I don't think you can save much bandwidth by making RSX and CELL collaborate on a scene, on the contrary.
What you can do, is to distribute the task and bandwidth usage more evenly and make devices do what they are best at.
 
Squeak said:
I don't think you can save much bandwidth by making RSX and CELL collaborate on a scene, on the contrary.

Theoretically you certainly could, main memory bandwidth that is. The example that keeps coming up would be, if possible, to do some or all transparency rendering on cell (e.g. for particles). That could be a pretty bandwidth-intensive task depending on how much you were doing, and if RSX were doing it, barring cache-related savings, it'd be all done over main memory bandwidth. If Cell were doing it, it'd eat only internal bandwidth to local memory, of which there is a lot.

These things are theoretical of course, we'll have to wait to see how practical they'd be.
 
Making use of the FlexIO BW, You could pass data to RSX, render, and output straight to Cell for some post-processing work like colour balance and histogram jiggerypokery.
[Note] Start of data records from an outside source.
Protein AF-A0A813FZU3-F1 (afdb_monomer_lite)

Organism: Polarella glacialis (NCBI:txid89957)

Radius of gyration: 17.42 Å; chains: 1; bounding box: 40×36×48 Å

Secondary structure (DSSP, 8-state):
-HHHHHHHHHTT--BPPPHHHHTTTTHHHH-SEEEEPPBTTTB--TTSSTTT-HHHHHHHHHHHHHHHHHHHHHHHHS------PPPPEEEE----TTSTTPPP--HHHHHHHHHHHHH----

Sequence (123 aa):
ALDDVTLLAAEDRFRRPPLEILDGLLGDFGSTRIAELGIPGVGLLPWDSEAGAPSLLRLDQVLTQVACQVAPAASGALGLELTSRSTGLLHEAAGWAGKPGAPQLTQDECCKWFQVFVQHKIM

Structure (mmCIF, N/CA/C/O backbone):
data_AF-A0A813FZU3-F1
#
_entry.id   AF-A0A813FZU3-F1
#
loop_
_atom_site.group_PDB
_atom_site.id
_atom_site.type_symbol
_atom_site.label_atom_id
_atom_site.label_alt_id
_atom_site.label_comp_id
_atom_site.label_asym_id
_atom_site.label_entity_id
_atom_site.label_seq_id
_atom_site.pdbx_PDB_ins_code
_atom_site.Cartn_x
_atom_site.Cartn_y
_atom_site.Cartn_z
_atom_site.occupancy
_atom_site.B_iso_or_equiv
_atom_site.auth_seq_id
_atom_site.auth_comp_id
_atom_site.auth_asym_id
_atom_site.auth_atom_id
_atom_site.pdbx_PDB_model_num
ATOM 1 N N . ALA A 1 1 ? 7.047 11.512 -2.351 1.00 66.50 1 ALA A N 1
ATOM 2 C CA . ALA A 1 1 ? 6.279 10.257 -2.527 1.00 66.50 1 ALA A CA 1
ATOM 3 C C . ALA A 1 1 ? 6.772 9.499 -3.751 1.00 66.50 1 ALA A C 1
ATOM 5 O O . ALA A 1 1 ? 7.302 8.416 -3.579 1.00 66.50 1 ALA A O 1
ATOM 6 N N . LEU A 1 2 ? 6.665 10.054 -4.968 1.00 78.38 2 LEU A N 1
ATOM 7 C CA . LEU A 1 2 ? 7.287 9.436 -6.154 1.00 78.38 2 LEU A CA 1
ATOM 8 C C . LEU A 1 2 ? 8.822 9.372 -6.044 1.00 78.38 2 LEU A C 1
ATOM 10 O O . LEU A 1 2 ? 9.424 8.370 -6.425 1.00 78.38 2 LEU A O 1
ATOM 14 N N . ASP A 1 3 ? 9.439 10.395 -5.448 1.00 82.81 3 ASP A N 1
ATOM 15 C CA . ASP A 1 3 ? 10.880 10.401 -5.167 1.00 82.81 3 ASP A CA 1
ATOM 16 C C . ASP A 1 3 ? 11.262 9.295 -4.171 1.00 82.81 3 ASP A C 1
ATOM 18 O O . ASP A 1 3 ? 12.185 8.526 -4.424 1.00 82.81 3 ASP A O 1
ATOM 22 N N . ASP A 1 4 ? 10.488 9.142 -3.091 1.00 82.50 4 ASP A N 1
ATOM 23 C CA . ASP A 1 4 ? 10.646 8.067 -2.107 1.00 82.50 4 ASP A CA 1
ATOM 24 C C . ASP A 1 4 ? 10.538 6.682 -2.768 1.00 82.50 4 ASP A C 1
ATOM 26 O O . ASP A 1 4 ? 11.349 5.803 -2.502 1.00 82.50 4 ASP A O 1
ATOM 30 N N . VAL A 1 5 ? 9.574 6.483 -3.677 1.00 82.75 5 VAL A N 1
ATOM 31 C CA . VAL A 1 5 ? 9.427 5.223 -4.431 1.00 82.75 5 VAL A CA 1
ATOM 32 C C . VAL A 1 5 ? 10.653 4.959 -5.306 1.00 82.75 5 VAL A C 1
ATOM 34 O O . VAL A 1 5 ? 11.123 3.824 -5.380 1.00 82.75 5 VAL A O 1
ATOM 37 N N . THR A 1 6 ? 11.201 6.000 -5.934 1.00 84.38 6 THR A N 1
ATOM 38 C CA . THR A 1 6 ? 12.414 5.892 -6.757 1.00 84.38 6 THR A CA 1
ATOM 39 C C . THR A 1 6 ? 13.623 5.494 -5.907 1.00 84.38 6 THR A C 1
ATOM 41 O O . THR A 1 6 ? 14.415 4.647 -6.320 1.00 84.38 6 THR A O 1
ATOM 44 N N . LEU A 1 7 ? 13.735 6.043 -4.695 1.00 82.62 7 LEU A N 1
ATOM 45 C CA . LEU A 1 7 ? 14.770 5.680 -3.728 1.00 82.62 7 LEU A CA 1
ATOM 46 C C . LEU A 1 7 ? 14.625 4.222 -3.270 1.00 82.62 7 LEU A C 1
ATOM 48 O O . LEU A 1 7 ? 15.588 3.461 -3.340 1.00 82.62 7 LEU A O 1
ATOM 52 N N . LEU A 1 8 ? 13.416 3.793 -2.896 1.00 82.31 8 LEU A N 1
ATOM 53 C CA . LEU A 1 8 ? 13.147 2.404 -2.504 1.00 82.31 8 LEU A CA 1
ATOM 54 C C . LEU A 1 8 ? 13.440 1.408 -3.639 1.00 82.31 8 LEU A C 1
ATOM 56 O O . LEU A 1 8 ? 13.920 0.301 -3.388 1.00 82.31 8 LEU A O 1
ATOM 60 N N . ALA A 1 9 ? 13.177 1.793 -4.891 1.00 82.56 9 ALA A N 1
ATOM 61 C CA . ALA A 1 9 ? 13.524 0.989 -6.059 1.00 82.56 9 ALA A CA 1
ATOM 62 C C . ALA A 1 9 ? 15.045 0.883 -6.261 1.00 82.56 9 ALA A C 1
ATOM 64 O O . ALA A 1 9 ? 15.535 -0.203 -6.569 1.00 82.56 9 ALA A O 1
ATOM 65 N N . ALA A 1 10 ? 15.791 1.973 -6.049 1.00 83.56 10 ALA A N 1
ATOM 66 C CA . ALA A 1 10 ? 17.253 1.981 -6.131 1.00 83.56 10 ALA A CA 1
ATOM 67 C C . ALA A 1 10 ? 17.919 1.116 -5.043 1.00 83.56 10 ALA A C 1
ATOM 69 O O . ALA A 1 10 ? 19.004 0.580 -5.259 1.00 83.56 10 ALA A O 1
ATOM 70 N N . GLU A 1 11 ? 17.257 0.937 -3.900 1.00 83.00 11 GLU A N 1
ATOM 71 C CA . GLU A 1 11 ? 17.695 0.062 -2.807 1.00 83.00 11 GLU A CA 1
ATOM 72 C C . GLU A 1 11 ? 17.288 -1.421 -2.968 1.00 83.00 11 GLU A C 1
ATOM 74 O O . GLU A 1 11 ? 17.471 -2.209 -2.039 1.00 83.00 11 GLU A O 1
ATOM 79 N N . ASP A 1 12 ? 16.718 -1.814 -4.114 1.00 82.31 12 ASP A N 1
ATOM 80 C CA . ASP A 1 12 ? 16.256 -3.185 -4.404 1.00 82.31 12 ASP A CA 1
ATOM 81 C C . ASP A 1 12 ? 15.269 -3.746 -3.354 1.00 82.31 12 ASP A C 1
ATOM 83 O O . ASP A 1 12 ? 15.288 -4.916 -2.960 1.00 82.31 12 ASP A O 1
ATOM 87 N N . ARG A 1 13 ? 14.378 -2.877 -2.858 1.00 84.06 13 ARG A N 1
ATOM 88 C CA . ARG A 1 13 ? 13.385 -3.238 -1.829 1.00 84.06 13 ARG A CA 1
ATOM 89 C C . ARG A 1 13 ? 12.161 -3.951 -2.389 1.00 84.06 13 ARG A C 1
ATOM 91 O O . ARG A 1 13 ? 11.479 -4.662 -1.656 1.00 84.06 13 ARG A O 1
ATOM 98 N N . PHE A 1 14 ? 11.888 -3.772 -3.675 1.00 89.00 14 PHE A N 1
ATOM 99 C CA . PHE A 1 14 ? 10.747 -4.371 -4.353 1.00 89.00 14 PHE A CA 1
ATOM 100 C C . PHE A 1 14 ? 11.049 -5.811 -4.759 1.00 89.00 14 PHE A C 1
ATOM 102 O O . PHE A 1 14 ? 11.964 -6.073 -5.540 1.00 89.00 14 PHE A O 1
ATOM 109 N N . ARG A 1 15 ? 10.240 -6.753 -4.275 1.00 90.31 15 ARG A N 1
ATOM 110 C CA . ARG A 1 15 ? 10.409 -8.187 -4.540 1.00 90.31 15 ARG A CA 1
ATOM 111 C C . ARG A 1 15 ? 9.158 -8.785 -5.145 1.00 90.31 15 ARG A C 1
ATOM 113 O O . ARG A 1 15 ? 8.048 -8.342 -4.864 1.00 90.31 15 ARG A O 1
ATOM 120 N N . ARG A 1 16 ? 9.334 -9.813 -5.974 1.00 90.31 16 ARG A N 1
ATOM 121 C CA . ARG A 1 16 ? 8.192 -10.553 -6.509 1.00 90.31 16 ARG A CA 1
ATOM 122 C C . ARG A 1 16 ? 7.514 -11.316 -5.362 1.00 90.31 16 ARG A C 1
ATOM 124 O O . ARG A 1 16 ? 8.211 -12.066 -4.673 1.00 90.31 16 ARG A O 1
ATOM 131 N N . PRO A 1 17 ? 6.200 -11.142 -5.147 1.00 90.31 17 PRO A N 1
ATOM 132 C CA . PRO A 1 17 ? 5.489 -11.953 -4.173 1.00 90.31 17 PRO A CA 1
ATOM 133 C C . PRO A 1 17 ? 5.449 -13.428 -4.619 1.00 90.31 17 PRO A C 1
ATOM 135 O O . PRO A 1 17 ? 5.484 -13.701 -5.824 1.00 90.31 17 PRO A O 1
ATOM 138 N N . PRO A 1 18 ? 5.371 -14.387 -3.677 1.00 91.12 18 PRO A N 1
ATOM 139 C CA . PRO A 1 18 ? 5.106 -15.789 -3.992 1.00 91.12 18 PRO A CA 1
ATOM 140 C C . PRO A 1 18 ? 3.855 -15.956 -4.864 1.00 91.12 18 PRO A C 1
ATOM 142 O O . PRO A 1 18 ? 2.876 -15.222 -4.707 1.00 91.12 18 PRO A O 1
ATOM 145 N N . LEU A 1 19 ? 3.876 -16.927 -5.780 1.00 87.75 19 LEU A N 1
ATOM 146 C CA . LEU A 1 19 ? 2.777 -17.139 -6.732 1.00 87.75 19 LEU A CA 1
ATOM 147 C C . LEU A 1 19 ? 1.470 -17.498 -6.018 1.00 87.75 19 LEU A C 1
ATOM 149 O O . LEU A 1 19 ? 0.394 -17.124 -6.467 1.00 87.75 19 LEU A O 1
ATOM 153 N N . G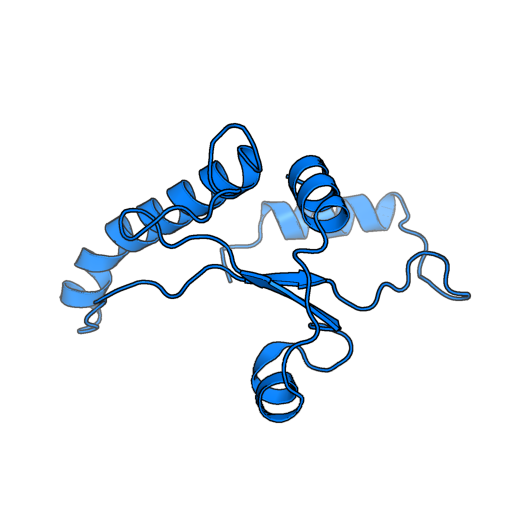LU A 1 20 ? 1.573 -18.165 -4.874 1.00 91.44 20 GLU A N 1
ATOM 154 C CA . GLU A 1 20 ? 0.454 -18.633 -4.063 1.00 91.44 20 GLU A CA 1
ATOM 155 C C . GLU A 1 20 ? -0.370 -17.487 -3.467 1.00 91.44 20 GLU A C 1
ATOM 157 O O . GLU A 1 20 ? -1.554 -17.665 -3.194 1.00 91.44 20 GLU A O 1
ATOM 162 N N . ILE A 1 21 ? 0.241 -16.314 -3.259 1.00 89.12 21 ILE A N 1
ATOM 163 C CA . ILE A 1 21 ? -0.444 -15.143 -2.690 1.00 89.12 21 ILE A CA 1
ATOM 164 C C . ILE A 1 21 ? -0.819 -14.106 -3.748 1.00 89.12 21 ILE A C 1
ATOM 166 O O . ILE A 1 21 ? -1.568 -13.177 -3.465 1.00 89.12 21 ILE A O 1
ATOM 170 N N . LEU A 1 22 ? -0.301 -14.250 -4.964 1.00 85.81 22 LEU A N 1
ATOM 171 C CA . LEU A 1 22 ? -0.411 -13.260 -6.028 1.00 85.81 22 LEU A CA 1
ATOM 172 C C . LEU A 1 22 ? -1.869 -13.058 -6.483 1.00 85.81 22 LEU A C 1
ATOM 174 O O . LEU A 1 22 ? -2.288 -11.915 -6.678 1.00 85.81 22 LEU A O 1
ATOM 178 N N . ASP A 1 23 ? -2.655 -14.138 -6.525 1.00 83.69 23 ASP A N 1
ATOM 179 C CA . ASP A 1 23 ? -4.104 -14.106 -6.790 1.00 83.69 23 ASP A CA 1
ATOM 180 C C . ASP A 1 23 ? -4.904 -13.429 -5.667 1.00 83.69 23 ASP A C 1
ATOM 182 O O . ASP A 1 23 ? -5.956 -12.846 -5.917 1.00 83.69 23 ASP A O 1
ATOM 186 N N . GLY A 1 24 ? -4.401 -13.479 -4.429 1.00 85.06 24 GLY A N 1
ATOM 187 C CA . GLY A 1 24 ? -4.985 -12.774 -3.286 1.00 85.06 24 GLY A CA 1
ATOM 188 C C . GLY A 1 24 ? -4.624 -11.287 -3.226 1.00 85.06 24 GLY A C 1
ATOM 189 O O . GLY A 1 24 ? -5.196 -10.555 -2.421 1.00 85.06 24 GLY A O 1
ATOM 190 N N . LEU A 1 25 ? -3.674 -10.839 -4.053 1.00 88.25 25 LEU A N 1
ATOM 191 C CA . LEU A 1 25 ? -3.287 -9.438 -4.193 1.00 88.25 25 LEU A CA 1
ATOM 192 C C . LEU A 1 25 ? -3.975 -8.825 -5.429 1.00 88.25 25 LEU A C 1
ATOM 194 O O . LEU A 1 25 ? -5.179 -8.961 -5.618 1.00 88.25 25 LEU A O 1
ATOM 198 N N . LEU A 1 26 ? -3.219 -8.122 -6.276 1.00 87.62 26 LEU A N 1
ATOM 199 C CA . LEU A 1 26 ? -3.710 -7.468 -7.490 1.00 87.62 26 LEU A CA 1
ATOM 200 C C . LEU A 1 26 ? -3.376 -8.278 -8.758 1.00 87.62 26 LEU A C 1
ATOM 202 O O . LEU A 1 26 ? -3.363 -7.735 -9.866 1.00 87.62 26 LEU A O 1
ATOM 206 N N . GLY A 1 27 ? -3.066 -9.569 -8.605 1.00 86.50 27 GLY A N 1
ATOM 207 C CA . GLY A 1 27 ? -2.660 -10.451 -9.695 1.00 86.50 27 GLY A CA 1
ATOM 208 C C . GLY A 1 27 ? -1.294 -10.102 -10.300 1.00 86.50 27 GLY A C 1
ATOM 209 O O . GLY A 1 27 ? -0.575 -9.219 -9.830 1.00 86.50 27 GLY A O 1
ATOM 210 N N . ASP A 1 28 ? -0.935 -10.789 -11.387 1.00 83.94 28 ASP A N 1
ATOM 211 C CA . ASP A 1 28 ? 0.422 -10.730 -11.973 1.00 83.94 28 ASP A CA 1
ATOM 212 C C . ASP A 1 28 ? 0.745 -9.356 -12.583 1.00 83.94 28 ASP A C 1
ATOM 214 O O . ASP A 1 28 ? 1.890 -8.896 -12.580 1.00 83.94 28 ASP A O 1
ATOM 218 N N . PHE A 1 29 ? -0.294 -8.656 -13.050 1.00 83.81 29 PHE A N 1
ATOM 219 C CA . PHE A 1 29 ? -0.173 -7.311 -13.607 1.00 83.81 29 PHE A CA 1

I wouldn't want to hazard a guess what main ram BW savings devs will be getting, but I'm sure eventually they'll be using every scrap of system resources.
 
scatteh316 said:
when Cell does post-processing how does it work???

Does RSX write into the XDR for Cell to proocess it, or into its VRAM and Cell does it from there. Or does RSX pass it directly to Cell to process then Cell it-self either places the results in the XDR/VRAM.

Or is there some other way that they work.
If one wants to do some post-processing work on a SPE data should obviously reside in SPE's local memory. We know 256kb are hardly enough to contain a full frame so it doesn't make much sense to say (in the general case) that RSX renders or passes data directly to CELL since most of the time local store memories would not be enough and cause you're not going to generate your frame touching every single pixel just one time :smile:
What is likely to happen is that RSX render a frame into VRAM and SPEs read data from VRAM and write data into their local stores.
From there SPEs can do whatever they want..
Once this process is complete prostprocessed data has to be sent to VRAM/XDR if RSX needs them for further processing or just to display them.

ciao,
Marco
 
Could not each rendered pixel be diverted from going to the backbuffer to going to the Cell instead though? Obviously this is no use when you need adjacent pixel data such as in a blur. But if the RSX renders in quads, each quad could be sent to a SPE and processed, perhaps in batchs of 4 (dunno how big these quads are), and if possible in batchs of 9 that'd be enough data for tile-based blurring. I know some effects that can be performed per pixel/quad without needing a completed image.
 
nAo said:
If one wants to do some post-processing work on a SPE data should obviously reside in SPE's local memory. We know 256kb are hardly enough to contain a full frame

ciao,
Marco

Who said it should be stored in SPE memory??, it could be stored in the main XDR ram and worked on from there, it could even be worked on from the VRAM.

David Kirk: SPE and RSX can work together. SPE can preprocess graphics data in the main memory or postprocess rendering results sent from RSX.

Nishikawa's speculation: for example, when you have to create a lake scene by multi-pass rendering with plural render targets, SPE can render a reflection map while RSX does other things. Since a reflection map requires less precision it's not much of overhead even though you have to load related data in both the main RAM and VRAM. It works like SLI by SPE and RSX.

David Kirk: Post-effects such as motion blur, simulation for depth of field, bloom effect in HDR rendering, can be done by SPE processing RSX-rendered results.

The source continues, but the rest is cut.